New school: JHS transitions to online learning
In Jamestown High School Principal Adam Gehlhar's words the transition to online learning has been "inspiring."
"It's definitely been a learning experience for all of us," Gehlhar said. "We're going to keep getting better but I think from where we were four weeks ago to where we are now this is an experience that is making us better as a team and better as an organization to respond to these kinds of things. We're going to keep learning throughout the process and get better tomorrow than we were today."
It's all because of a global health pandemic.
Due to the coronavirus pandemic, North Dakota Gov. Doug Burgum mandated the closure of all schools until at least April 1. Jamestown High School was proactive in submitting a distance learning plan to the state for approval. JHS implemented the online, distance learning program beginning on March 23.
"It's providing some really neat learning opportunities for project-based learning and doing things independently on their own," said Caroline Thompson a JHS instructional coach. "It's going to help them be very independent thinkers and learners and take initiative on their own - for their studies in their knowledge. It is probably giving them a lot of development in the area of managing their time."
The staff created a daily block schedule to assist students with work. The blocks are scheduled from 10 a.m. to noon and from 1 to 3 p.m. During this time teachers can hold classroom meetings or one on one communication with a student. Classwork is released during the block meetings and students are typically given at least a few days to complete assignments.
"We've always tried to integrate technology in class whenever possible but we're really stretching ourselves at this point," said Cody Mickelson, a Jamestown High School German teacher. "There's a lot of unknowns right now but so far - I am cautiously optimistic."
Teachers are available to be communicated with during this time and also privately during office hours by phone, email, text, a social media platform or a classroom communication extension. To optimize program success Thompson said students should manage time wisely.
"(Students) really can engage and use every available avenue," Thompson said. "They should attend their meetings with us, they can talk with us virtually any time, they should look at their class calendars and schedules, their assignments and their meetings. It's just a time for them to self manage and grow a lot in that area to achieve their maximum impact from this experience."

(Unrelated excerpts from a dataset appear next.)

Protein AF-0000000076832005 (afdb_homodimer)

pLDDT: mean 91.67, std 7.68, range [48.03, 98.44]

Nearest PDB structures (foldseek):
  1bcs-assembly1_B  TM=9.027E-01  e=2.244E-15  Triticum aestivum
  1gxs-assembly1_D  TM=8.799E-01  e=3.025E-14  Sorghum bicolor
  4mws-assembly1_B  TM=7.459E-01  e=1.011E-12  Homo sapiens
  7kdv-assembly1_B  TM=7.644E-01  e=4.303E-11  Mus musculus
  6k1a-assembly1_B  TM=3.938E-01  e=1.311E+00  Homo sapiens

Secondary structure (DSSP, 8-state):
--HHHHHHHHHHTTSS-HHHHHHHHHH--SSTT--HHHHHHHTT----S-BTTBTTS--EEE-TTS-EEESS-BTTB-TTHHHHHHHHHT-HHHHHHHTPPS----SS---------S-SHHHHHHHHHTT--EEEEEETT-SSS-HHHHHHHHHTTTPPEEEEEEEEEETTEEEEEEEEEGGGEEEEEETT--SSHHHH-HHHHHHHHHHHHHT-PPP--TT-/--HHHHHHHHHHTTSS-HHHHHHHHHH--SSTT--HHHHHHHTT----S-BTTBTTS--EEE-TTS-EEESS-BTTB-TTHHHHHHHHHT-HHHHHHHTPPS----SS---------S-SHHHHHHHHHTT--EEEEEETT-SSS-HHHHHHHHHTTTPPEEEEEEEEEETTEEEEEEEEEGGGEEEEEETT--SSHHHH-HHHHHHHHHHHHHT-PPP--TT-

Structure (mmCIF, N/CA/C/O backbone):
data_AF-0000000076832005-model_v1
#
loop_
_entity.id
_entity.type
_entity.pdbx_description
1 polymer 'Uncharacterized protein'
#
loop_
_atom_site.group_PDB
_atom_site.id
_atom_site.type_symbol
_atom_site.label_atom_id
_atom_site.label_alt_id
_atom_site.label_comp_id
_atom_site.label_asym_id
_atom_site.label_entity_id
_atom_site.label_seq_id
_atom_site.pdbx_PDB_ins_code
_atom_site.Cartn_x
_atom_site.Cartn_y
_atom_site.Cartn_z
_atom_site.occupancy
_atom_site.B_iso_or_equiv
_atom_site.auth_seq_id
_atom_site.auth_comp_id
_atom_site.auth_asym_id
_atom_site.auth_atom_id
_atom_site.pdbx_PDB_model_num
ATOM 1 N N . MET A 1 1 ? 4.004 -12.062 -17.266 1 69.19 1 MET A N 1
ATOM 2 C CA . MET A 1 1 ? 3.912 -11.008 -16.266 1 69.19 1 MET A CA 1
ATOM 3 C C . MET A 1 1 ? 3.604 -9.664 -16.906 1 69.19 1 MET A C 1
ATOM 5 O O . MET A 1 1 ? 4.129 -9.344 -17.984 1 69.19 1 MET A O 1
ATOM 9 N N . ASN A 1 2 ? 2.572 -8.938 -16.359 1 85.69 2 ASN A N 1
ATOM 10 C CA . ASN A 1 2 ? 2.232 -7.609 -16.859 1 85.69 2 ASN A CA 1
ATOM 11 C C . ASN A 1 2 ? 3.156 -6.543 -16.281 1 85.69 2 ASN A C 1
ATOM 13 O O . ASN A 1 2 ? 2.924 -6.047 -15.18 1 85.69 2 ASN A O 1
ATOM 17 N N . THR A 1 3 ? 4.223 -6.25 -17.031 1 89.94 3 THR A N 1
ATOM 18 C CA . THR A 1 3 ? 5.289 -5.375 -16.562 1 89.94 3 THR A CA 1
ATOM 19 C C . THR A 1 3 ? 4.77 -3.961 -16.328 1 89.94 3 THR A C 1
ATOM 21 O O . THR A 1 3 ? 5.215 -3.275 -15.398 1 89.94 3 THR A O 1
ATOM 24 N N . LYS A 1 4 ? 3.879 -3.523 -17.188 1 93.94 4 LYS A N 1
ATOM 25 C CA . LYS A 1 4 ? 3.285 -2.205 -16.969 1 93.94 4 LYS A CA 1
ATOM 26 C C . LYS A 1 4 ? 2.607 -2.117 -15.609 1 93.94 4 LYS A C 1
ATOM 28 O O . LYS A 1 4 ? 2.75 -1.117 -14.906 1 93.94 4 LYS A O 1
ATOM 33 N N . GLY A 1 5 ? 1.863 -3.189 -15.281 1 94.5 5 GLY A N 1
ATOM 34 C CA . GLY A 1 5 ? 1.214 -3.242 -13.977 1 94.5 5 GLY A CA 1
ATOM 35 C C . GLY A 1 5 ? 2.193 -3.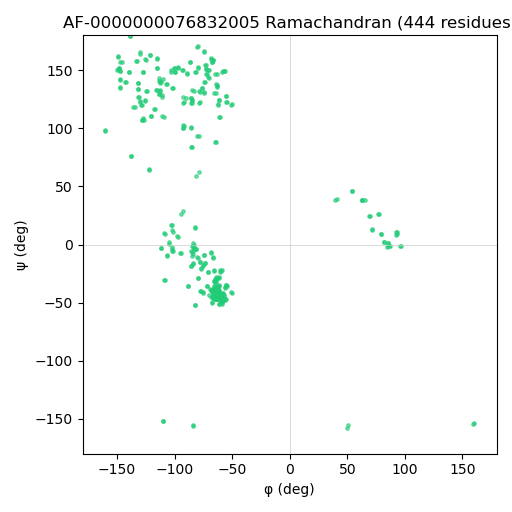219 -12.82 1 94.5 5 GLY A C 1
ATOM 36 O O . GLY A 1 5 ? 1.916 -2.619 -11.781 1 94.5 5 GLY A O 1
ATOM 37 N N . VAL A 1 6 ? 3.326 -3.83 -12.992 1 94.69 6 VAL A N 1
ATOM 38 C CA . VAL A 1 6 ? 4.367 -3.84 -11.969 1 94.69 6 VAL A CA 1
ATOM 39 C C . VAL A 1 6 ? 4.914 -2.428 -11.781 1 94.69 6 VAL A C 1
ATOM 41 O O . VAL A 1 6 ? 5.055 -1.958 -10.648 1 94.69 6 VAL A O 1
ATOM 44 N N . ILE A 1 7 ? 5.191 -1.732 -12.883 1 95.88 7 ILE A N 1
ATOM 45 C CA . ILE A 1 7 ? 5.75 -0.386 -12.852 1 95.88 7 ILE A CA 1
ATOM 46 C C . ILE A 1 7 ? 4.746 0.572 -12.211 1 95.88 7 ILE A C 1
ATOM 48 O O . ILE A 1 7 ? 5.109 1.389 -11.359 1 95.88 7 ILE A O 1
ATOM 52 N N . ASP A 1 8 ? 3.475 0.469 -12.594 1 95.62 8 ASP A N 1
ATOM 53 C CA . ASP A 1 8 ? 2.441 1.324 -12.023 1 95.62 8 ASP A CA 1
ATOM 54 C C . ASP A 1 8 ? 2.309 1.093 -10.523 1 95.62 8 ASP A C 1
ATOM 56 O O . ASP A 1 8 ? 2.111 2.039 -9.758 1 95.62 8 ASP A O 1
ATOM 60 N N . PHE A 1 9 ? 2.398 -0.144 -10.172 1 96.44 9 PHE A N 1
ATOM 61 C CA . PHE A 1 9 ? 2.324 -0.497 -8.766 1 96.44 9 PHE A CA 1
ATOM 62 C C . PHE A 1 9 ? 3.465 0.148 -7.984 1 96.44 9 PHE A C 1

While the first two weeks have passed with only minor issues there are still challenges facing the teachers day to day.
"You are putting a week's worth of stuff at there at a time versus day by day depending how to plan," said Cody Mickelson, a Jamestown High School German teacher. "It kind of reminds me of when a student is going to be out of town for a vacation and trying to get all of their work ready. Now, everybody is - I won't say on vacation - but at home."

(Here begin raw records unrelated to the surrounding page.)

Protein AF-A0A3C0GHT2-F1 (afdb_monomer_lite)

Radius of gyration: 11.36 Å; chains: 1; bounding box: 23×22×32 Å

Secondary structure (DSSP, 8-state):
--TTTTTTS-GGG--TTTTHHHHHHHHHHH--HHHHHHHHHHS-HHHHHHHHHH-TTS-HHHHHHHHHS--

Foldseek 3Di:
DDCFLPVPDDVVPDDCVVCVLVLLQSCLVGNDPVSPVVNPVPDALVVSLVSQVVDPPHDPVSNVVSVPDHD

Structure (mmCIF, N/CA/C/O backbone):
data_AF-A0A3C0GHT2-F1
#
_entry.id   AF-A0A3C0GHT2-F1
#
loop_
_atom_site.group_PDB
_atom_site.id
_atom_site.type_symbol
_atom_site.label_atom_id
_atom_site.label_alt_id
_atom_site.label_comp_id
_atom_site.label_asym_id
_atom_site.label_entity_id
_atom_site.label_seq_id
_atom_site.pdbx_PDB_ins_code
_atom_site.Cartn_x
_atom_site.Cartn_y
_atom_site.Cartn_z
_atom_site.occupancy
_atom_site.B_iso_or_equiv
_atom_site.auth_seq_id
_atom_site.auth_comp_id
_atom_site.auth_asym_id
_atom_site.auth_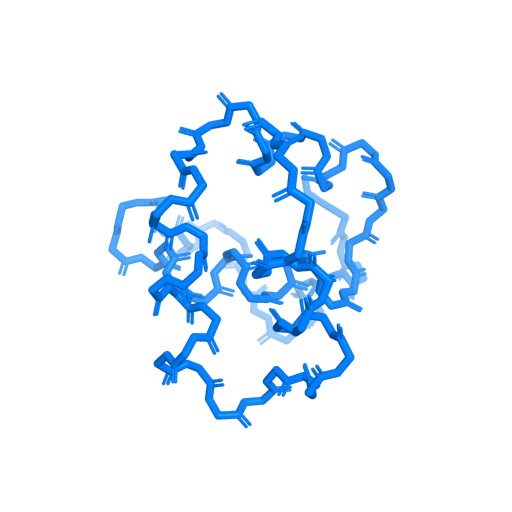atom_id
_atom_site.pdbx_PDB_model_num
ATOM 1 N N . MET A 1 1 ? 5.038 5.473 -13.451 1.00 61.34 1 MET A N 1
ATOM 2 C CA . MET A 1 1 ? 5.472 4.589 -12.350 1.00 61.34 1 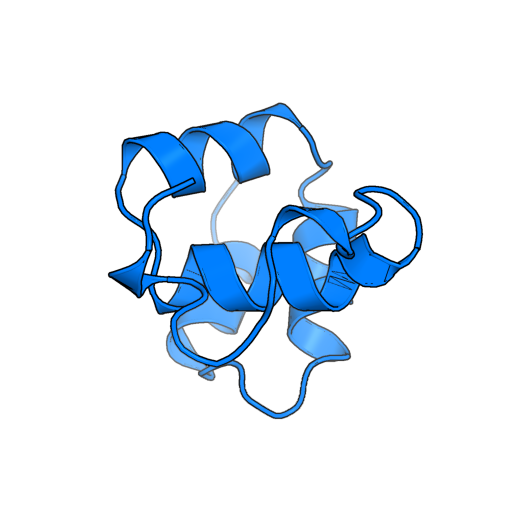MET A CA 1
ATOM 3 C C . MET A 1 1 ? 6.957 4.324 -12.512 1.00 61.34 1 MET A C 1
ATOM 5 O O . MET A 1 1 ? 7.406 4.136 -13.639 1.00 61.34 1 MET A O 1
ATOM 9 N N . ASN A 1 2 ? 7.719 4.407 -11.426 1.00 64.75 2 ASN A N 1
ATOM 10 C CA . ASN A 1 2 ? 9.168 4.239 -11.422 1.00 64.75 2 ASN A CA 1
ATOM 11 C C . ASN A 1 2 ? 9.536 2.751 -11.637 1.00 64.75 2 ASN A C 1
ATOM 13 O O . ASN A 1 2 ? 8.989 1.898 -10.933 1.00 64.75 2 ASN A O 1
ATOM 17 N N . PRO A 1 3 ? 10.474 2.413 -12.548 1.00 64.44 3 PRO A N 1
ATOM 18 C CA . PRO A 1 3 ? 10.918 1.030 -12.768 1.00 64.44 3 PRO A CA 1
ATOM 19 C C . PRO A 1 3 ? 11.427 0.331 -11.500 1.00 64.44 3 PRO A C 1
ATOM 21 O O . PRO A 1 3 ? 11.380 -0.888 -11.405 1.00 64.44 3 PRO A O 1
ATOM 24 N N . THR A 1 4 ? 11.890 1.093 -10.507 1.00 72.38 4 THR A N 1
ATOM 25 C CA . THR A 1 4 ? 12.413 0.556 -9.242 1.00 72.38 4 THR A CA 1
ATOM 26 C C . THR A 1 4 ? 11.315 -0.061 -8.369 1.00 72.38 4 THR A C 1
ATOM 28 O O . THR A 1 4 ? 11.557 -1.038 -7.664 1.00 72.38 4 THR A O 1
ATOM 31 N N . THR A 1 5 ? 10.091 0.471 -8.417 1.00 74.38 5 THR A N 1
ATOM 32 C CA . THR A 1 5 ? 8.973 0.025 -7.564 1.00 74.38 5 THR A CA 1
ATOM 33 C C . THR A 1 5 ? 8.360 -1.292 -8.062 1.00 74.38 5 THR A C 1
ATOM 35 O O . THR A 1 5 ? 7.915 -2.122 -7.262 1.00 74.38 5 THR A O 1
ATOM 38 N N . PHE A 1 6 ? 8.417 -1.521 -9.375 1.00 81.25 6 PHE A N 1
ATOM 39 C CA . PHE A 1 6 ? 7.867 -2.692 -10.067 1.00 81.25 6 PHE A CA 1
ATOM 40 C C . PHE A 1 6 ? 8.943 -3.448 -10.859 1.00 81.25 6 PHE A C 1
ATOM 42 O O . PHE A 1 6 ? 8.684 -3.943 -11.945 1.00 81.25 6 PHE A O 1
ATOM 49 N N . TRP A 1 7 ? 10.170 -3.525 -10.341 1.00 78.88 7 TRP A N 1
ATOM 50 C CA . TRP A 1 7 ? 11.314 -4.098 -11.066 1.00 78.88 7 TRP A CA 1
ATOM 51 C C . TRP A 1 7 ? 11.121 -5.566 -11.504 1.00 78.88 7 TRP A C 1
ATOM 53 O O . TRP A 1 7 ? 11.803 -6.033 -12.413 1.00 78.88 7 TRP A O 1
ATOM 63 N N . ASP A 1 8 ? 10.207 -6.283 -10.851 1.00 81.12 8 ASP A N 1
ATOM 64 C CA . ASP A 1 8 ? 9.834 -7.686 -11.051 1.00 81.12 8 ASP A CA 1
ATOM 65 C C . ASP A 1 8 ? 8.536 -7.877 -11.861 1.00 81.12 8 ASP A C 1
ATOM 67 O O . ASP A 1 8 ? 8.132 -9.019 -12.084 1.00 81.12 8 ASP A O 1
ATOM 71 N N . VAL A 1 9 ? 7.870 -6.800 -12.302 1.00 81.50 9 VAL A N 1
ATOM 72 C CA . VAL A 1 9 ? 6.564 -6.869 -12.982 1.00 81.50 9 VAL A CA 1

Since teachers are unavailable to engage in face-to-face settings Mickelson said he must often rely on students to put in the time to find the answer to a question or at least reach out to have the question answered. Mickelson also can't rely on his students to explain concepts to him or their classmates in a different way.
"Working from home always seems like the greatest thing in the world when you see it," Mickelson said. "I think that from the standpoint of, it's completely new to me and the students it's harder. I can't rely on someone else to explain it differently or I can't really rely on asking those three, four or five follow-up questions when a specific problem arises."
Mickelson and his colleagues are restricted from seeing their students in the settings they are used to. With teachers unavailable in person-to-person settings Mickelson and Thompson spoke of the importance of parents or other authority figures when it comes to the student's work in the classroom.
"I definitely think parents asking what is going on in school is still a really important question," Mickelson said. "Hopefully kids and parents can visit with one another and show one another what they are working on during this time and lean on one another for that support."
Thompson added monitoring schedules and time commitments of students could aid in bettering the online format - making it almost as effective as the in-class meetings between students and teachers. Gehlhar asked parents to be conscious of a school-home balance to optimize performance while at home.
"Just work with your kids to manage the time," Gehlhar said. "Keep up with the communications from the school as best as you can, advocate that your kids really start to own that learning. Keep your students balanced - time outside, time for exercise, balancing screen time because we are asking more screen time of them.
"Also know we are here to socially and emotionally support kids. We are doing the meal delivery. Their counselors are here to support kids' most basic psychological and physical needs too."